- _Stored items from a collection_
----------------------------------------

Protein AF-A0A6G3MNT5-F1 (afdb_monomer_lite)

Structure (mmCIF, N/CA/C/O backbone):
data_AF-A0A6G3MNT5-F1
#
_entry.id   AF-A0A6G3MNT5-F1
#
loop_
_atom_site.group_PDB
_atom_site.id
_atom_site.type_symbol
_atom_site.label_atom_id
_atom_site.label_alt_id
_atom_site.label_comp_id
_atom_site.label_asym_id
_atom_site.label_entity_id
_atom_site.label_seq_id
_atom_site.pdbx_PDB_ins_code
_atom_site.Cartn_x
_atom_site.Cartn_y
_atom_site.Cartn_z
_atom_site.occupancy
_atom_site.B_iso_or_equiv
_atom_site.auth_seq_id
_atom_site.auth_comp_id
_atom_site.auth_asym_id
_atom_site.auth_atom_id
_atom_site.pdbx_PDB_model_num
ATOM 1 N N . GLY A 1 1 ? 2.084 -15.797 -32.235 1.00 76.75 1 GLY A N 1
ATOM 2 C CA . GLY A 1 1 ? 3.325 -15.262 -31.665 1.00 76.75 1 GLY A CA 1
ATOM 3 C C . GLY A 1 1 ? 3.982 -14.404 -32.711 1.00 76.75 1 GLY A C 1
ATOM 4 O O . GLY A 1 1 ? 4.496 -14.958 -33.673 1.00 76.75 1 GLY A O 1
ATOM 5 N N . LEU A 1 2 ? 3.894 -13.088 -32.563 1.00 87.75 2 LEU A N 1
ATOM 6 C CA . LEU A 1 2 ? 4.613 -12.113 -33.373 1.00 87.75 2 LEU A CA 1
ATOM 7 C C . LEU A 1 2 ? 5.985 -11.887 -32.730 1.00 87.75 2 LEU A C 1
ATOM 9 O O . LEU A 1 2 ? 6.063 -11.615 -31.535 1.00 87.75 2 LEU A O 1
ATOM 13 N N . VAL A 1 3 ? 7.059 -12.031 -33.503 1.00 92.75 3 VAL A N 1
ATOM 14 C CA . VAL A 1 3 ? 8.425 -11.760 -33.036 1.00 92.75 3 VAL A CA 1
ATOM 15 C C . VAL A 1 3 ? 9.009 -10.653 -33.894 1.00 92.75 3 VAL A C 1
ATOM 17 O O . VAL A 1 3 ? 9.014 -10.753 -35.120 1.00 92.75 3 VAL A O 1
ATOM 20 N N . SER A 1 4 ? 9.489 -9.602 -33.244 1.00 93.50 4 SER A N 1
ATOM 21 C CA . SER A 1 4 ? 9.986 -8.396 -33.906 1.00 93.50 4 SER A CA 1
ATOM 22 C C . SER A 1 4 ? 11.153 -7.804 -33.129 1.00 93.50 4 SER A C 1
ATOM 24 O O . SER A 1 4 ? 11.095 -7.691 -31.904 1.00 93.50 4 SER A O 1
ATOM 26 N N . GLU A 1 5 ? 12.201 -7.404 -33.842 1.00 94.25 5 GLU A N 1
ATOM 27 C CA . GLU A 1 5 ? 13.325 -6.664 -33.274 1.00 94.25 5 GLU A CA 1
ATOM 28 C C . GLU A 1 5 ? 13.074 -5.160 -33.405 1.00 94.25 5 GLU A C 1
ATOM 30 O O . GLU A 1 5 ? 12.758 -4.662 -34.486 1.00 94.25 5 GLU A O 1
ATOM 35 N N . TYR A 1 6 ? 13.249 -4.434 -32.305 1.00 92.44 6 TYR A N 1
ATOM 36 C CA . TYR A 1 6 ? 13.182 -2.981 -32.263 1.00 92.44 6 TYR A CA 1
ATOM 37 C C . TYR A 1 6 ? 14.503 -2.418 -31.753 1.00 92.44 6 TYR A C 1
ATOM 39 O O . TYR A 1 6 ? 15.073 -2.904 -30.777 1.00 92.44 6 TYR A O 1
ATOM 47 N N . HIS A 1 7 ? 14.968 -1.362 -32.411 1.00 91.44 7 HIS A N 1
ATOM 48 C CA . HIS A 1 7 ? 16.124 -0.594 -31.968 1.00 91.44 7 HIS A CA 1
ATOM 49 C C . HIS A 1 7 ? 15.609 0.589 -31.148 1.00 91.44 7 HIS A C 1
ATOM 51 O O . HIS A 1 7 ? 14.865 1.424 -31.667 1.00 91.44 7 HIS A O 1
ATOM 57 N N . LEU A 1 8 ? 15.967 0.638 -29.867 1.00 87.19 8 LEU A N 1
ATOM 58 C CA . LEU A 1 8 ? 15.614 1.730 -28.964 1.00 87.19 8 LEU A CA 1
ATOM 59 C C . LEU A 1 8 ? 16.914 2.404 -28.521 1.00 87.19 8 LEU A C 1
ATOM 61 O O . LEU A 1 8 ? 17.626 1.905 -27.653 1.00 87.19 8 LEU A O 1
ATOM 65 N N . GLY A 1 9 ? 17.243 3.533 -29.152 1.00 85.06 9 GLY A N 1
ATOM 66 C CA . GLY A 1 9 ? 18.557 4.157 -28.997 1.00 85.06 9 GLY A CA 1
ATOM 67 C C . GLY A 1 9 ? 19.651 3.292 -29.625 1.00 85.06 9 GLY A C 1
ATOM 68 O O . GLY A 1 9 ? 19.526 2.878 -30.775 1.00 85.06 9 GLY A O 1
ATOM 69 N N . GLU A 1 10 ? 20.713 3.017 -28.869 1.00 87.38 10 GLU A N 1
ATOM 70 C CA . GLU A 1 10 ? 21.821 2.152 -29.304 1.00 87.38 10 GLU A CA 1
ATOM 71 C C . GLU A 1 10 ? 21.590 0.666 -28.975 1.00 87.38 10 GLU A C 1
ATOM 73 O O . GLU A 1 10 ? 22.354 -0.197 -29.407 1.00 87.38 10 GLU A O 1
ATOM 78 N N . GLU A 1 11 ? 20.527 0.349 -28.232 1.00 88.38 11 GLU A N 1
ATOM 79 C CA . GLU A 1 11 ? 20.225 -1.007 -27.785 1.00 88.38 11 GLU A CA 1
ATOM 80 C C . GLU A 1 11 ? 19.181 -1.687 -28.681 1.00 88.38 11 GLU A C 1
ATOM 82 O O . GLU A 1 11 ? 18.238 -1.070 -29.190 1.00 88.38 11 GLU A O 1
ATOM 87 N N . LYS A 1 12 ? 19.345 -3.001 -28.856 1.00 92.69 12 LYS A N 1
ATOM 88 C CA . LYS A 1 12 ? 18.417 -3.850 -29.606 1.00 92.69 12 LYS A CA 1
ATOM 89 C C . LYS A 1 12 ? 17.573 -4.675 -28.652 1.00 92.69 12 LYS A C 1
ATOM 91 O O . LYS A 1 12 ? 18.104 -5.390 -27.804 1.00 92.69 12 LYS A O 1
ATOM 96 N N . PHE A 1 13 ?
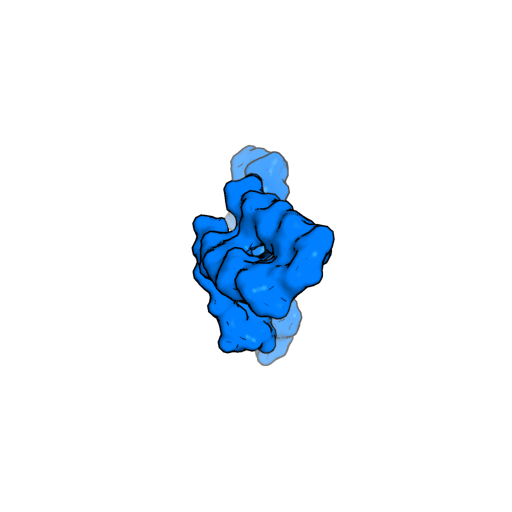 16.263 -4.629 -28.844 1.00 93.38 13 PHE A N 1
ATOM 97 C CA . PHE A 1 13 ? 15.292 -5.374 -28.056 1.00 93.38 13 PHE A CA 1
ATOM 98 C C . PHE A 1 13 ? 14.498 -6.312 -28.958 1.00 93.38 13 PHE A C 1
ATOM 100 O O . PHE A 1 13 ? 13.995 -5.913 -30.005 1.00 93.38 13 PHE A O 1
ATOM 107 N N . THR A 1 14 ? 14.340 -7.564 -28.533 1.00 93.88 14 THR A N 1
ATOM 108 C CA . THR A 1 14 ? 13.429 -8.513 -29.183 1.00 93.88 14 THR A CA 1
ATOM 109 C C . THR A 1 14 ? 12.107 -8.527 -28.433 1.00 93.88 14 THR A C 1
ATOM 111 O O . THR A 1 14 ? 12.057 -8.879 -27.255 1.00 93.88 14 THR A O 1
ATOM 114 N N . PHE A 1 15 ? 11.031 -8.162 -29.119 1.00 92.12 15 PHE A N 1
ATOM 115 C CA . PHE A 1 15 ? 9.678 -8.214 -28.588 1.00 92.12 15 PHE A CA 1
ATOM 116 C C . PHE A 1 15 ? 8.981 -9.473 -29.092 1.00 92.12 15 PHE A C 1
ATOM 118 O O . PHE A 1 15 ? 8.985 -9.766 -30.288 1.00 92.12 15 PHE A O 1
ATOM 125 N N . ILE A 1 16 ? 8.381 -10.209 -28.157 1.00 91.19 16 ILE A N 1
ATOM 126 C CA . ILE A 1 16 ? 7.567 -11.394 -28.422 1.00 91.19 16 ILE A CA 1
ATOM 127 C C . ILE A 1 16 ? 6.144 -11.056 -27.979 1.00 91.19 16 ILE A C 1
ATOM 129 O O . ILE A 1 16 ? 5.886 -10.857 -26.793 1.00 91.19 16 ILE A O 1
ATOM 133 N N . GLN A 1 17 ? 5.236 -10.952 -28.940 1.00 88.06 17 GLN A N 1
ATOM 134 C CA . GLN A 1 17 ? 3.848 -10.525 -28.763 1.00 88.06 17 GLN A CA 1
ATOM 135 C C . GLN A 1 17 ? 2.887 -11.602 -29.293 1.00 88.06 17 GLN A C 1
ATOM 137 O O . GLN A 1 17 ? 3.313 -12.596 -29.887 1.00 88.06 17 GLN A O 1
ATOM 142 N N . ASP A 1 18 ? 1.584 -11.454 -29.046 1.00 86.50 18 ASP A N 1
ATOM 143 C CA . ASP A 1 18 ? 0.533 -12.385 -29.496 1.00 86.50 18 ASP A CA 1
ATOM 144 C C . ASP A 1 18 ? 0.822 -13.862 -29.168 1.00 86.50 18 ASP A C 1
ATOM 146 O O . ASP A 1 18 ? 0.725 -14.762 -30.016 1.00 86.50 18 ASP A O 1
ATOM 150 N N . VAL A 1 19 ? 1.259 -14.119 -27.932 1.00 86.81 19 VAL A N 1
ATOM 151 C CA . VAL A 1 19 ? 1.516 -15.472 -27.426 1.00 86.81 19 VAL A CA 1
ATOM 152 C C . VAL A 1 19 ? 0.182 -16.095 -26.982 1.00 86.81 19 VAL A C 1
ATOM 154 O O . VAL A 1 19 ? -0.470 -15.522 -26.113 1.00 86.81 19 VAL A O 1
ATOM 157 N N . PRO A 1 20 ? -0.226 -17.266 -27.518 1.00 79.06 20 PRO A N 1
ATOM 158 C CA . PRO A 1 20 ? -1.545 -17.862 -27.251 1.00 79.06 20 PRO A CA 1
ATOM 159 C C . PRO A 1 20 ? -1.838 -18.168 -25.775 1.00 79.06 20 PRO A C 1
ATOM 161 O O . PRO A 1 20 ? -2.996 -18.245 -25.383 1.00 79.06 20 PRO A O 1
ATOM 164 N N . LEU A 1 21 ? -0.795 -18.362 -24.961 1.00 74.06 21 LEU A N 1
ATOM 165 C CA . LEU A 1 21 ? -0.896 -18.638 -23.530 1.00 74.06 21 LEU A CA 1
ATOM 166 C C . LEU A 1 21 ? 0.011 -17.668 -22.763 1.00 74.06 21 LEU A C 1
ATOM 168 O O . LEU A 1 21 ? 1.150 -17.983 -22.416 1.00 74.06 21 LEU A O 1
ATOM 172 N N . SER A 1 22 ? -0.470 -16.446 -22.546 1.00 67.94 22 SER A N 1
ATOM 173 C CA . SER A 1 22 ? 0.291 -15.381 -21.888 1.00 67.94 22 SER A CA 1
ATOM 174 C C . SER A 1 22 ? 0.254 -15.525 -20.359 1.00 67.94 22 SER A C 1
ATOM 176 O O . SER A 1 22 ? -0.413 -14.763 -19.664 1.00 67.94 22 SER A O 1
ATOM 178 N N . GLY A 1 23 ? 0.962 -16.523 -19.821 1.00 80.31 23 GLY A N 1
ATOM 179 C CA . GLY A 1 23 ? 1.180 -16.673 -18.371 1.00 80.31 23 GLY A CA 1
ATOM 180 C C . GLY A 1 23 ? 2.267 -15.747 -17.806 1.00 80.31 23 GLY A C 1
ATOM 181 O O . GLY A 1 23 ? 2.460 -15.681 -16.596 1.00 80.31 23 GLY A O 1
ATOM 182 N N . SER A 1 24 ? 2.991 -15.043 -18.677 1.00 86.44 24 SER A N 1
ATOM 183 C CA . SER A 1 24 ? 4.053 -14.105 -18.324 1.00 86.44 24 SER A CA 1
ATOM 184 C C . SER A 1 24 ? 4.015 -12.912 -19.268 1.00 86.44 24 SER A C 1
ATOM 186 O O . SER A 1 24 ? 3.816 -13.072 -20.474 1.00 86.44 24 SER A O 1
ATOM 188 N N . VAL A 1 25 ? 4.204 -11.722 -18.708 1.00 90.88 25 VAL A N 1
ATOM 189 C CA . VAL A 1 25 ? 4.296 -10.457 -19.437 1.00 90.88 25 VAL A CA 1
ATOM 190 C C . VAL A 1 25 ? 5.504 -9.683 -18.928 1.00 90.88 25 VAL A C 1
ATOM 192 O O . VAL A 1 25 ? 5.884 -9.791 -17.761 1.00 90.88 25 VAL A O 1
ATOM 195 N N . THR A 1 26 ? 6.118 -8.893 -19.801 1.00 91.69 26 THR A N 1
ATOM 196 C CA . THR A 1 26 ? 7.265 -8.050 -19.454 1.00 91.69 26 THR A CA 1
ATOM 197 C C . THR A 1 26 ? 6.896 -6.591 -19.662 1.00 91.69 26 THR A C 1
ATOM 199 O O . THR A 1 26 ? 6.391 -6.221 -20.718 1.00 91.69 26 THR A O 1
ATOM 202 N N . ILE A 1 27 ? 7.164 -5.761 -18.654 1.00 92.81 27 ILE A N 1
ATOM 203 C CA . ILE A 1 27 ? 7.015 -4.307 -18.735 1.00 92.81 27 ILE A CA 1
ATOM 204 C C . ILE A 1 27 ? 8.413 -3.720 -18.930 1.00 92.81 27 ILE A C 1
ATOM 206 O O . ILE A 1 27 ? 9.269 -3.859 -18.056 1.00 92.81 27 ILE A O 1
ATOM 210 N N . LEU A 1 28 ? 8.644 -3.080 -20.076 1.00 92.31 28 LEU A N 1
ATOM 211 C CA . LEU A 1 28 ? 9.879 -2.352 -20.357 1.00 92.31 28 LEU A CA 1
ATOM 212 C C . LEU A 1 28 ? 9.751 -0.914 -19.841 1.00 92.31 28 LEU A C 1
ATOM 214 O O . LEU A 1 28 ? 8.800 -0.215 -20.185 1.00 92.31 28 LEU A O 1
ATOM 218 N N . ILE A 1 29 ? 10.710 -0.476 -19.024 1.00 92.50 29 ILE A N 1
ATOM 219 C CA . ILE A 1 29 ? 10.728 0.856 -18.406 1.00 92.50 29 ILE A CA 1
ATOM 220 C C . ILE A 1 29 ? 12.003 1.567 -18.850 1.00 92.50 29 ILE A C 1
ATOM 222 O O . ILE A 1 29 ? 13.096 1.034 -18.670 1.00 92.50 29 ILE A O 1
ATOM 226 N N . ASN A 1 30 ? 11.862 2.779 -19.383 1.00 91.00 30 ASN A N 1
ATOM 227 C CA . ASN A 1 30 ? 12.981 3.662 -19.696 1.00 91.00 30 ASN A CA 1
ATOM 228 C C . ASN A 1 30 ? 12.999 4.843 -18.715 1.00 91.00 30 ASN A C 1
ATOM 230 O O . ASN A 1 30 ? 11.944 5.379 -18.374 1.00 91.00 30 ASN A O 1
ATOM 234 N N . GLY A 1 31 ? 14.178 5.252 -18.252 1.00 90.31 31 GLY A N 1
ATOM 235 C CA . GLY A 1 31 ? 14.312 6.279 -17.225 1.00 90.31 31 GLY A CA 1
ATOM 236 C C . GLY A 1 31 ? 15.703 6.914 -17.210 1.00 90.31 31 GLY A C 1
ATOM 237 O O . GLY A 1 31 ? 16.675 6.275 -17.603 1.00 90.31 31 GLY A O 1
ATOM 238 N N . PRO A 1 32 ? 15.817 8.170 -16.744 1.00 91.31 32 PRO A N 1
ATOM 239 C CA . PRO A 1 32 ? 17.033 8.972 -16.893 1.00 91.31 32 PRO A CA 1
ATOM 240 C C . PRO A 1 32 ? 18.175 8.532 -15.969 1.00 91.31 32 PRO A C 1
ATOM 242 O O . PRO A 1 32 ? 19.342 8.777 -16.260 1.00 91.31 32 PRO A O 1
ATOM 245 N N . THR A 1 33 ? 17.859 7.905 -14.831 1.00 95.88 33 THR A N 1
ATOM 246 C CA . THR A 1 33 ? 18.849 7.448 -13.849 1.00 95.88 33 THR A CA 1
ATOM 247 C C . THR A 1 33 ? 18.472 6.082 -13.289 1.00 95.88 33 THR A C 1
ATOM 249 O O . THR A 1 33 ? 17.294 5.733 -13.189 1.00 95.88 33 THR A O 1
ATOM 252 N N . LYS A 1 34 ? 19.478 5.321 -12.837 1.00 94.44 34 LYS A N 1
ATOM 253 C CA . LYS A 1 34 ? 19.263 4.029 -12.160 1.00 94.44 34 LYS A CA 1
ATOM 254 C C . LYS A 1 34 ? 18.386 4.159 -10.913 1.00 94.44 34 LYS A C 1
ATOM 256 O O . LYS A 1 34 ? 17.588 3.270 -10.638 1.00 94.44 34 LYS A O 1
ATOM 261 N N . HIS A 1 35 ? 18.511 5.265 -10.177 1.00 96.25 35 HIS A N 1
ATOM 262 C CA . HIS A 1 35 ? 17.689 5.503 -8.994 1.00 96.25 35 HIS A CA 1
ATOM 263 C C . HIS A 1 35 ? 16.209 5.665 -9.360 1.00 96.25 35 HIS A C 1
ATOM 265 O O . HIS A 1 35 ? 15.368 4.982 -8.778 1.00 96.25 35 HIS A O 1
ATOM 271 N N . CYS A 1 36 ? 15.908 6.490 -10.367 1.00 96.19 36 CYS A N 1
ATOM 272 C CA . CYS A 1 36 ? 14.547 6.685 -10.862 1.00 96.19 36 CYS A CA 1
ATOM 273 C C . CYS A 1 36 ? 13.952 5.369 -11.389 1.00 96.19 36 CYS A C 1
ATOM 275 O O . CYS A 1 36 ? 12.831 5.013 -11.037 1.00 96.19 36 CYS A O 1
ATOM 277 N N . LEU A 1 37 ? 14.734 4.589 -12.145 1.00 96.44 37 LEU A N 1
ATOM 278 C CA . LEU A 1 37 ? 14.324 3.261 -12.613 1.00 96.44 37 LEU A CA 1
ATOM 279 C C . LEU A 1 37 ? 13.977 2.310 -11.457 1.00 96.44 37 LEU A C 1
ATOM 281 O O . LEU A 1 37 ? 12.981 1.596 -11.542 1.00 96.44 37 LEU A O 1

----------------------------------------

- _ACTION ITEM_
Look above for the line holding "ATOM 69 N N", then set down exactly that line and every line after it up to and including the line holding "ATOM 73 O O", with nothing else.

- _RESPONSE TO THE TASK_
ATOM 69 N N . GLU A 1 10 ? 20.713 3.017 -28.869 1.00 87.38 10 GLU A N 1
ATOM 70 C CA . GLU A 1 10 ? 21.821 2.152 -29.304 1.00 87.38 10 GLU A CA 1
ATOM 71 C C . GLU A 1 10 ? 21.590 0.666 -28.975 1.00 87.38 10 GLU A C 1
ATOM 73 O O . GLU A 1 10 ? 22.354 -0.197 -29.407 1.00 87.38 10 GLU A O 1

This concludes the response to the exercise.